I wouldn't quote a papist like Chesterton except that he's so quotable (and often so right). Not trying to accuse you of violence here, just pointing out that hitting more softly may be called for if you are really trying to convince.


----------



## Brian Bosse (Jul 10, 2009)

Hello Gents,



Ben said:


> When that comes up in my experience, I plan on saying, "Oh, are you planning to convert to Islam?"



That is funny. 



Ben said:


> ...without making clear the distinction between autonomy and theonomy, the unbeliever is allowed to posit whatever fanciful things he might want to, such that he can mimic Christianity without having a specific revealed text; and if he can do that, then he can counter any argument thrown at him by the presuppositional apologist.



If this is really what the unbeliever is doing, then (1) it is obvious to everyone (including himself) that he does not have an answer, and (2) the more and more things look like Christianity, the more and more it shows Christianity to be true. You are dealing with a person and his worldview. If he begins making up worldviews to try and overcome your argument, that is ok. By doing so he conceeds that his worldview does not work. Simply point this out to him. Your work is done. 

In my thinking, this is not about whether or not _our_ argument provides the "required" proof for Christianity. That isn't even important. Once he conceeds that his worldview has failed where yours has succeeded, then you have given objective justification for your commitment, and have objectively shown his commitments to be ill founded. At this point, share the gospel with him. There really is nothing left for you to do in terms of argument. You have fulfilled the charge - even if the he does not think so. If God grants your interaction to be a means of grace towards the unbeliever and he turns to God, then you have been His chosen vessel to reap the harvest. If God chooses to harden the unbeliever's heart's through this interaction, then you have been His chosen vessel to heap greater judgment upon him. If God chooses to begin to soften the heart of the unbeliever, then you watered. All of the glory belongs to God. 



Ben said:


> Did he really say that? I thought he always stressed that they are a "package deal."
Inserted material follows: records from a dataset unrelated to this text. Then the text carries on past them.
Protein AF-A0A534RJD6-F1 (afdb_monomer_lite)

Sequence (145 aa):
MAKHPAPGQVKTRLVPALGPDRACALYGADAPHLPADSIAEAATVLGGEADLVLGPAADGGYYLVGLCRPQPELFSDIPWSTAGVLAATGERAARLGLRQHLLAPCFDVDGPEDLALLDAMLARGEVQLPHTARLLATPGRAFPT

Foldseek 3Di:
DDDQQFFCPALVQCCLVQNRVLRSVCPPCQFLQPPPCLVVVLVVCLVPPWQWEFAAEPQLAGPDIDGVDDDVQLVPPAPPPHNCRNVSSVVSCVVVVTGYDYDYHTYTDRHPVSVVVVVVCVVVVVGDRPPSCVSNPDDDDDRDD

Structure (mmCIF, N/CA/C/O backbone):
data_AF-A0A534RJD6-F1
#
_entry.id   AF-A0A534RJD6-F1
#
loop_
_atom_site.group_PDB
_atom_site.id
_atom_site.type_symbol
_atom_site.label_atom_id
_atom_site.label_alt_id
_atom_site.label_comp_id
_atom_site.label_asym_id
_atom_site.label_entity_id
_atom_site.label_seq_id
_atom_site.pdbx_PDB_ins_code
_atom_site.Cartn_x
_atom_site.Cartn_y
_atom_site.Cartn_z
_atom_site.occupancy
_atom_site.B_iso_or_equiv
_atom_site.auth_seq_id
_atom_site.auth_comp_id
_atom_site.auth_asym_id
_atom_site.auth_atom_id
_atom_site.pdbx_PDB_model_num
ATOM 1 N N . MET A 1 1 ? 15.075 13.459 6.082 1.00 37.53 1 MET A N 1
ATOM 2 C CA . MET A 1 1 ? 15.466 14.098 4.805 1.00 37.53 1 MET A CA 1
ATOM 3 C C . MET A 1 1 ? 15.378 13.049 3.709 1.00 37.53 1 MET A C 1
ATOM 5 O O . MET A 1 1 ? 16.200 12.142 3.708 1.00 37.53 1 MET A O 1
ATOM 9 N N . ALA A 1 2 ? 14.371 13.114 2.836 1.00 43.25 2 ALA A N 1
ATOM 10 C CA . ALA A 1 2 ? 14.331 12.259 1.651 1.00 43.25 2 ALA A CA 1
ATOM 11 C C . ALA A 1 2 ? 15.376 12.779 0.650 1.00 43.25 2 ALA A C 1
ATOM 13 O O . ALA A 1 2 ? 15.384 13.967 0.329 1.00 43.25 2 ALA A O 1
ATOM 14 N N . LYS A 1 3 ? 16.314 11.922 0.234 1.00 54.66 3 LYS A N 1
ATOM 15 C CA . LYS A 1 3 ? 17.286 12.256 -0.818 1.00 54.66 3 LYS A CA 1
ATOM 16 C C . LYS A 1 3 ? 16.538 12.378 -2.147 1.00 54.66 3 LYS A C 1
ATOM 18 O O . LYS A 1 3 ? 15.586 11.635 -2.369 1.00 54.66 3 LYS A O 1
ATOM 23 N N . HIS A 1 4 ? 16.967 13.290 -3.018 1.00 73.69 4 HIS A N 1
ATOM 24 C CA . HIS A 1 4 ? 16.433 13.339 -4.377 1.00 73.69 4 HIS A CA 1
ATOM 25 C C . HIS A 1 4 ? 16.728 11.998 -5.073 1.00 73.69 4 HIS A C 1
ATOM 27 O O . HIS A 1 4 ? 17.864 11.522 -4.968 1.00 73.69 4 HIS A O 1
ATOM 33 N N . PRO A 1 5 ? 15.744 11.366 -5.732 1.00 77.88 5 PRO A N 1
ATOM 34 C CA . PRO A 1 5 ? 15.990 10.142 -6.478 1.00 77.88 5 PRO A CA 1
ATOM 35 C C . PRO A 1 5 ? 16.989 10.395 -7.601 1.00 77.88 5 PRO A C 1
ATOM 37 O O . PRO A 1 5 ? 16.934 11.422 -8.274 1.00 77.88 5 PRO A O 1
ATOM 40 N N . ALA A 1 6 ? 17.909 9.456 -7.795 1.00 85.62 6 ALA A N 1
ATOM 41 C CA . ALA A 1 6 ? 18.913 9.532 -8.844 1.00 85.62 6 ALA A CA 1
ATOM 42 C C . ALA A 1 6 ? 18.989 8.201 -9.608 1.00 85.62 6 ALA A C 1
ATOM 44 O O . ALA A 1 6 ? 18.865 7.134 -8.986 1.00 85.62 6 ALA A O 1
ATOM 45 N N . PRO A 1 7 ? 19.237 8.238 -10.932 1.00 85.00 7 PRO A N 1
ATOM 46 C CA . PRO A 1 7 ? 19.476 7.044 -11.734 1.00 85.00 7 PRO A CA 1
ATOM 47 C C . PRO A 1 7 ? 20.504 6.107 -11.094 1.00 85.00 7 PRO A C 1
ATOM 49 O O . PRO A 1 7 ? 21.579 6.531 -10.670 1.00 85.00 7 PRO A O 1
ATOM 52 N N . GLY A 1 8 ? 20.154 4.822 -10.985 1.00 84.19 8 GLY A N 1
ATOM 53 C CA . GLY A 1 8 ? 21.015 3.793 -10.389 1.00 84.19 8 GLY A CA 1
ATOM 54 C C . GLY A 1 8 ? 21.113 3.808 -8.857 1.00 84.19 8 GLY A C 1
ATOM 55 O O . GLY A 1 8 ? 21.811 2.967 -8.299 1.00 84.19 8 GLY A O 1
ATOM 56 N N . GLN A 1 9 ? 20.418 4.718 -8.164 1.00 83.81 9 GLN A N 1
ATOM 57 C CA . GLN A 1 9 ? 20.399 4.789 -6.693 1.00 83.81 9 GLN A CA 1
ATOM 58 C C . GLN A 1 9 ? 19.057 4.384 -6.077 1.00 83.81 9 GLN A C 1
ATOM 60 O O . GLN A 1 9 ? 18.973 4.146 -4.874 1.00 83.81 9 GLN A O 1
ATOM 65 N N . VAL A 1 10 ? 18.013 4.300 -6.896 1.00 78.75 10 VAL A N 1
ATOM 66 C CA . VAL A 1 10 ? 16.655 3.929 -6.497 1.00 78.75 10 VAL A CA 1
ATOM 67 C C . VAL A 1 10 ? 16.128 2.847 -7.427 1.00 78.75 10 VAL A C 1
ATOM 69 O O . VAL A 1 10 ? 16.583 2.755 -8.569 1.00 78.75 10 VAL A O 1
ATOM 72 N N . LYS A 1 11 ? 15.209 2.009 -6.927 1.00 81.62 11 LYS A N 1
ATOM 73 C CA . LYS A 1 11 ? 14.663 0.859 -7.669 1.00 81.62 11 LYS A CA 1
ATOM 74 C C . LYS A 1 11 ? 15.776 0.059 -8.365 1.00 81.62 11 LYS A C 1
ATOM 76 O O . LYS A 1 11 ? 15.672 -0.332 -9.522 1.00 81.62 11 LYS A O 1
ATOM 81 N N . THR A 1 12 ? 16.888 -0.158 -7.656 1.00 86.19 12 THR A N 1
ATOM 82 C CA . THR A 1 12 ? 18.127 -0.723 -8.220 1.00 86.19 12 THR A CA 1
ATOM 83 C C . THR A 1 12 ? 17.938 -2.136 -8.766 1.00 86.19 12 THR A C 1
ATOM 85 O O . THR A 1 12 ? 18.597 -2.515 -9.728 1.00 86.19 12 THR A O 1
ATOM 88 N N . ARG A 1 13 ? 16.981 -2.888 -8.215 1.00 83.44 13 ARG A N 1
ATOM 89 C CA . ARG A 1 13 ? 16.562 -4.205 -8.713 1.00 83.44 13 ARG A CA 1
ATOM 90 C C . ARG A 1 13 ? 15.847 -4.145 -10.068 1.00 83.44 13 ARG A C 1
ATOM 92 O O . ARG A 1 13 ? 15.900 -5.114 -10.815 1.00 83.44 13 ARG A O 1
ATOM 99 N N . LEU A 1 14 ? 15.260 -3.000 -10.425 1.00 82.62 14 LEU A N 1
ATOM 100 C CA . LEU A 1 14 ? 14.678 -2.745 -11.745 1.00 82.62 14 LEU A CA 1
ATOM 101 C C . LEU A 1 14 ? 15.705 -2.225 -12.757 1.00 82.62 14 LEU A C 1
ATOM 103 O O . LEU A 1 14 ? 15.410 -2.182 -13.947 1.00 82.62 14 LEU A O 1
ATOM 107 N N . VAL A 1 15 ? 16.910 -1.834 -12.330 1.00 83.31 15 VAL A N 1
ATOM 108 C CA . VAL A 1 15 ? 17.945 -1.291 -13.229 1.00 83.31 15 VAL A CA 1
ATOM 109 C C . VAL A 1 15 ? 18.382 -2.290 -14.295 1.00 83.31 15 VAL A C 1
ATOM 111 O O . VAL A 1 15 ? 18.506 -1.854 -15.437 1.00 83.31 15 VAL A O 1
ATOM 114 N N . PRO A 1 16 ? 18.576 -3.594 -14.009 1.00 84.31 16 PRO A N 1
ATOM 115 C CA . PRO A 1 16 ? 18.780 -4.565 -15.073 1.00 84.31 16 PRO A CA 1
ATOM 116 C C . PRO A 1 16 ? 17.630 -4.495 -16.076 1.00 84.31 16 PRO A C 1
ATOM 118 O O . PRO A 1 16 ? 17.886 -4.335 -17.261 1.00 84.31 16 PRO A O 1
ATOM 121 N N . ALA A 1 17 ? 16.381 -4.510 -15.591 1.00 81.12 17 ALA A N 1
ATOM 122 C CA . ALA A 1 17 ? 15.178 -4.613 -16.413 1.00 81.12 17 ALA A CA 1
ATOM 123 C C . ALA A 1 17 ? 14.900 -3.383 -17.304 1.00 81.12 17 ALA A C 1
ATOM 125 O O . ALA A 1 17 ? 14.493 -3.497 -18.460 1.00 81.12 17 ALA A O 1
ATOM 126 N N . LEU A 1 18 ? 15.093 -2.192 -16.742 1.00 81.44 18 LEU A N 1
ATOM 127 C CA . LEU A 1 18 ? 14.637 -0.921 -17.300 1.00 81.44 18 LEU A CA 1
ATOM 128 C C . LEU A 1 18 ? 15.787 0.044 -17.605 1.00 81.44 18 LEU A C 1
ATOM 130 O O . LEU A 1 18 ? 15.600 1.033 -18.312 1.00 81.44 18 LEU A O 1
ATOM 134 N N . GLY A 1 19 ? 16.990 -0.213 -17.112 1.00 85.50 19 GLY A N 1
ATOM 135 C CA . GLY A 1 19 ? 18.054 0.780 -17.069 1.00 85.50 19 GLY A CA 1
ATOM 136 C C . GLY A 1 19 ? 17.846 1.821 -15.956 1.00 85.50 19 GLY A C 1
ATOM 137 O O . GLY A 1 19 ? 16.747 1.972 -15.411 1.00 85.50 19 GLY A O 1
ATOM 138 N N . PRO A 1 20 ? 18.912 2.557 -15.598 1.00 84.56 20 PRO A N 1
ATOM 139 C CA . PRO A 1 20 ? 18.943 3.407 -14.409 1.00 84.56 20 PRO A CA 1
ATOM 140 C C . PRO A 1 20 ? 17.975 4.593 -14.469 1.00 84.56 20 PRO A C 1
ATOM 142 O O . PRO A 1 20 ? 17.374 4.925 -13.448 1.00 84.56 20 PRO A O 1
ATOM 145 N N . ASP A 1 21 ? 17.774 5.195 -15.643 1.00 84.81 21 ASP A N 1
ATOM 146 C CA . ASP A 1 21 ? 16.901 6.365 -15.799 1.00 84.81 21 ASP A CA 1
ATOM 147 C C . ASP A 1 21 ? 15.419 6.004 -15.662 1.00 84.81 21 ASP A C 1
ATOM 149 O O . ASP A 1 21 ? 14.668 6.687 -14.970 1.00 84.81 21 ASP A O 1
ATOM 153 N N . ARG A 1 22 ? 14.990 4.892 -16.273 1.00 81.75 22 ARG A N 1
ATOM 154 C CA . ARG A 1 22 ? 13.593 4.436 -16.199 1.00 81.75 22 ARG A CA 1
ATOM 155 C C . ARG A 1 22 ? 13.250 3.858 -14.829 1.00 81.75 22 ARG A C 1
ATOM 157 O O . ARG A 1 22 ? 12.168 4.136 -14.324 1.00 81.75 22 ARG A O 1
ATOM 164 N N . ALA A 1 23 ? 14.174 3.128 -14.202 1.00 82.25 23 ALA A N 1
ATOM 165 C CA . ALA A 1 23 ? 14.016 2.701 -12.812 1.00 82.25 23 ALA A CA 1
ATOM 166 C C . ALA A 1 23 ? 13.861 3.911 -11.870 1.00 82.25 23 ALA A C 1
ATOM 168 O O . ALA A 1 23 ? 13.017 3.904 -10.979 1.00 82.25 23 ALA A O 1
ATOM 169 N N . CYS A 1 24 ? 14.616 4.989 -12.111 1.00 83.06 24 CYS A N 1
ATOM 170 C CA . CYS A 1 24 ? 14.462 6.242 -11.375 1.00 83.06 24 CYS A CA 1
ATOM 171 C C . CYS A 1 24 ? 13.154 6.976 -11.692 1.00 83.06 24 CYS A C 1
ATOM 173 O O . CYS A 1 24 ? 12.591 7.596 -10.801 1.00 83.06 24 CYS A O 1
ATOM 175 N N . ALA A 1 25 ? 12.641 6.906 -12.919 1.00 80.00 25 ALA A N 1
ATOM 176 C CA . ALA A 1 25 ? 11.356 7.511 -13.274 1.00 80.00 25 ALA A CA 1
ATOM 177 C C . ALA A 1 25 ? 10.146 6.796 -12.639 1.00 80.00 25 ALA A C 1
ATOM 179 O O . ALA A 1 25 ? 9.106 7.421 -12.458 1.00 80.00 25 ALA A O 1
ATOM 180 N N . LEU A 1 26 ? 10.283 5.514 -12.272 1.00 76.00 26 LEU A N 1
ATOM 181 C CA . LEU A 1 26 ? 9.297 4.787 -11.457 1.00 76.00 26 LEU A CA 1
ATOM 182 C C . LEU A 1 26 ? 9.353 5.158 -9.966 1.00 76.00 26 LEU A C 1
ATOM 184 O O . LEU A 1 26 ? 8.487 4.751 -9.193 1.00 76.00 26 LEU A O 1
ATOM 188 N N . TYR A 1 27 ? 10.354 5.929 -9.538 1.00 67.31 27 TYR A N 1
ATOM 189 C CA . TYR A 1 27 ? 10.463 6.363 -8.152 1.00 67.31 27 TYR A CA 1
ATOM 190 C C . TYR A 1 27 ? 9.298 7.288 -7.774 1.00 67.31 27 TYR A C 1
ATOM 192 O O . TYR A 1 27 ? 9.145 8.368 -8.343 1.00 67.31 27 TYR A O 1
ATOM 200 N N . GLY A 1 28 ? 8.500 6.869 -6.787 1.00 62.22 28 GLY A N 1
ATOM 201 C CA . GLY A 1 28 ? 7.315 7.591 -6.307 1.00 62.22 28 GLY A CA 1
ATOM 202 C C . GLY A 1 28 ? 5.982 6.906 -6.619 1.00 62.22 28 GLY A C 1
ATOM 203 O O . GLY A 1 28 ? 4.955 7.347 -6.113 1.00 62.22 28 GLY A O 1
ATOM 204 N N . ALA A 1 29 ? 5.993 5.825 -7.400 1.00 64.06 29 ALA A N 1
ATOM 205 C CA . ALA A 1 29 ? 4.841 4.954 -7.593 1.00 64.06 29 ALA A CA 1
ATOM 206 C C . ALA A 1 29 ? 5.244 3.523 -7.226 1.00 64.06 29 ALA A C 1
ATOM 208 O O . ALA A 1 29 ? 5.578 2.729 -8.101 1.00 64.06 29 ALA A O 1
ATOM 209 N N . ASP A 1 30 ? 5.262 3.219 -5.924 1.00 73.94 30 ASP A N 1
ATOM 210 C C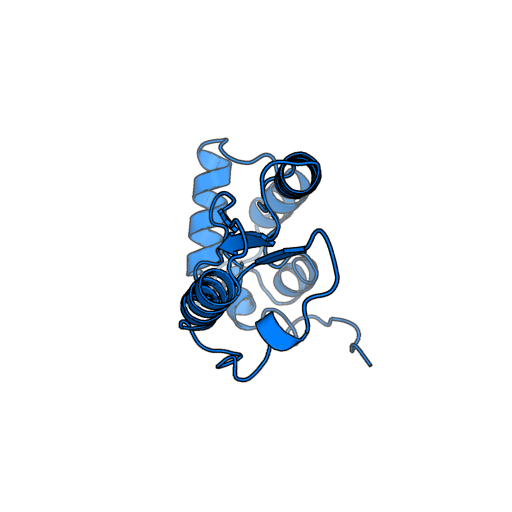A . ASP A 1 30 ? 5.548 1.857 -5.456 1.00 73.94 30 ASP A CA 1
ATOM 211 C C . ASP A 1 30 ? 4.453 0.894 -5.927 1.00 73.94 30 ASP A C 1
ATOM 213 O O . ASP A 1 30 ? 4.773 -0.162 -6.450 1.00 73.94 30 ASP A O 1
ATOM 217 N N . ALA A 1 31 ? 3.194 1.331 -5.949 1.00 77.12 31 ALA A N 1
ATOM 218 C CA . ALA A 1 31 ? 2.079 0.600 -6.544 1.00 77.12 31 ALA A CA 1
ATOM 219 C C . ALA A 1 31 ? 1.329 1.491 -7.559 1.00 77.12 31 ALA A C 1
ATOM 221 O O . ALA A 1 31 ? 0.310 2.094 -7.219 1.00 77.12 31 ALA A O 1
ATOM 222 N N . PRO A 1 32 ? 1.805 1.639 -8.812 1.00 79.50 32 PRO A N 1
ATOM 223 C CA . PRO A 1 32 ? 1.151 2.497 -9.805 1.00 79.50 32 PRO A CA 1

Yes, he really did say that, but let me explain what he meant by this. When Bahnsen said, "Ontology (metaphysics) preceeds epistemology," he was making this statement from the particular persepective of the TAG argument. Here is the key conditional statement within TAG...

*P:* If the Christian God does not exist, then there is no knowledge.

Now, the contrapositive of this statement is...

*P':* If there is knowledge, then the Christian God exists. 

*P'* says that our being able to know anything (epistemology) is dependent upon the existence of the Christian God (ontology). In this sense (which is the sense Bahnsen was using when he made the statement), ontology is logically prior to (preceeds) epistemology. Taken in this sense, I believe both Clark and Van Til would accept Bahnsen's statement. 



Ben said:


> I thought he always stressed that they are a "package deal."



My guess is that Bahnsen was speaking in a different context than what was said above. Ontology and Metaphysics are distinctions we have made. Perhaps, Clark might argue that to "to make judgements as to what is real" requires knowing? Perhaps, someone else might argue that to know requires a knower? Frankly, I am ignorant of the debate, but at first blush the "package deal" concept sounds good to me. But once again, this is a different context than what was said above. 



Philip said:


> "Reason is always a kind of brute force; those who appeal to the head rather than the heart, however pallid and polite, are necessarily men of violence. We speak of 'touching' a man's heart, but we can do nothing to his head but hit it." ~G. K. Chesterton



I love the quote, Philip. I agree that we are not there to bludgeon our opponent. This is a problem I have with many presuppositionalists (including myself at times). Hammering the other guy with your argument is *NOT* what God has called us to. I will start another thread explaining what I think real apologetics is about. (It is not about classical, evidential or presuppositional methods.) God seems to favor other means of bringing people to repentance than some hard logical argument. Although, there is a legitimate element where these logical arguments do strengthen the faith of the believer. Again, thanks for the quote.

Sincerely,

Brian


----------



## Confessor (Jul 10, 2009)

Brian Bosse said:


> If he begins making up worldviews to try and overcome your argument, that is ok. By doing so he conceeds that his worldview does not work. Simply point this out to him. Your work is done.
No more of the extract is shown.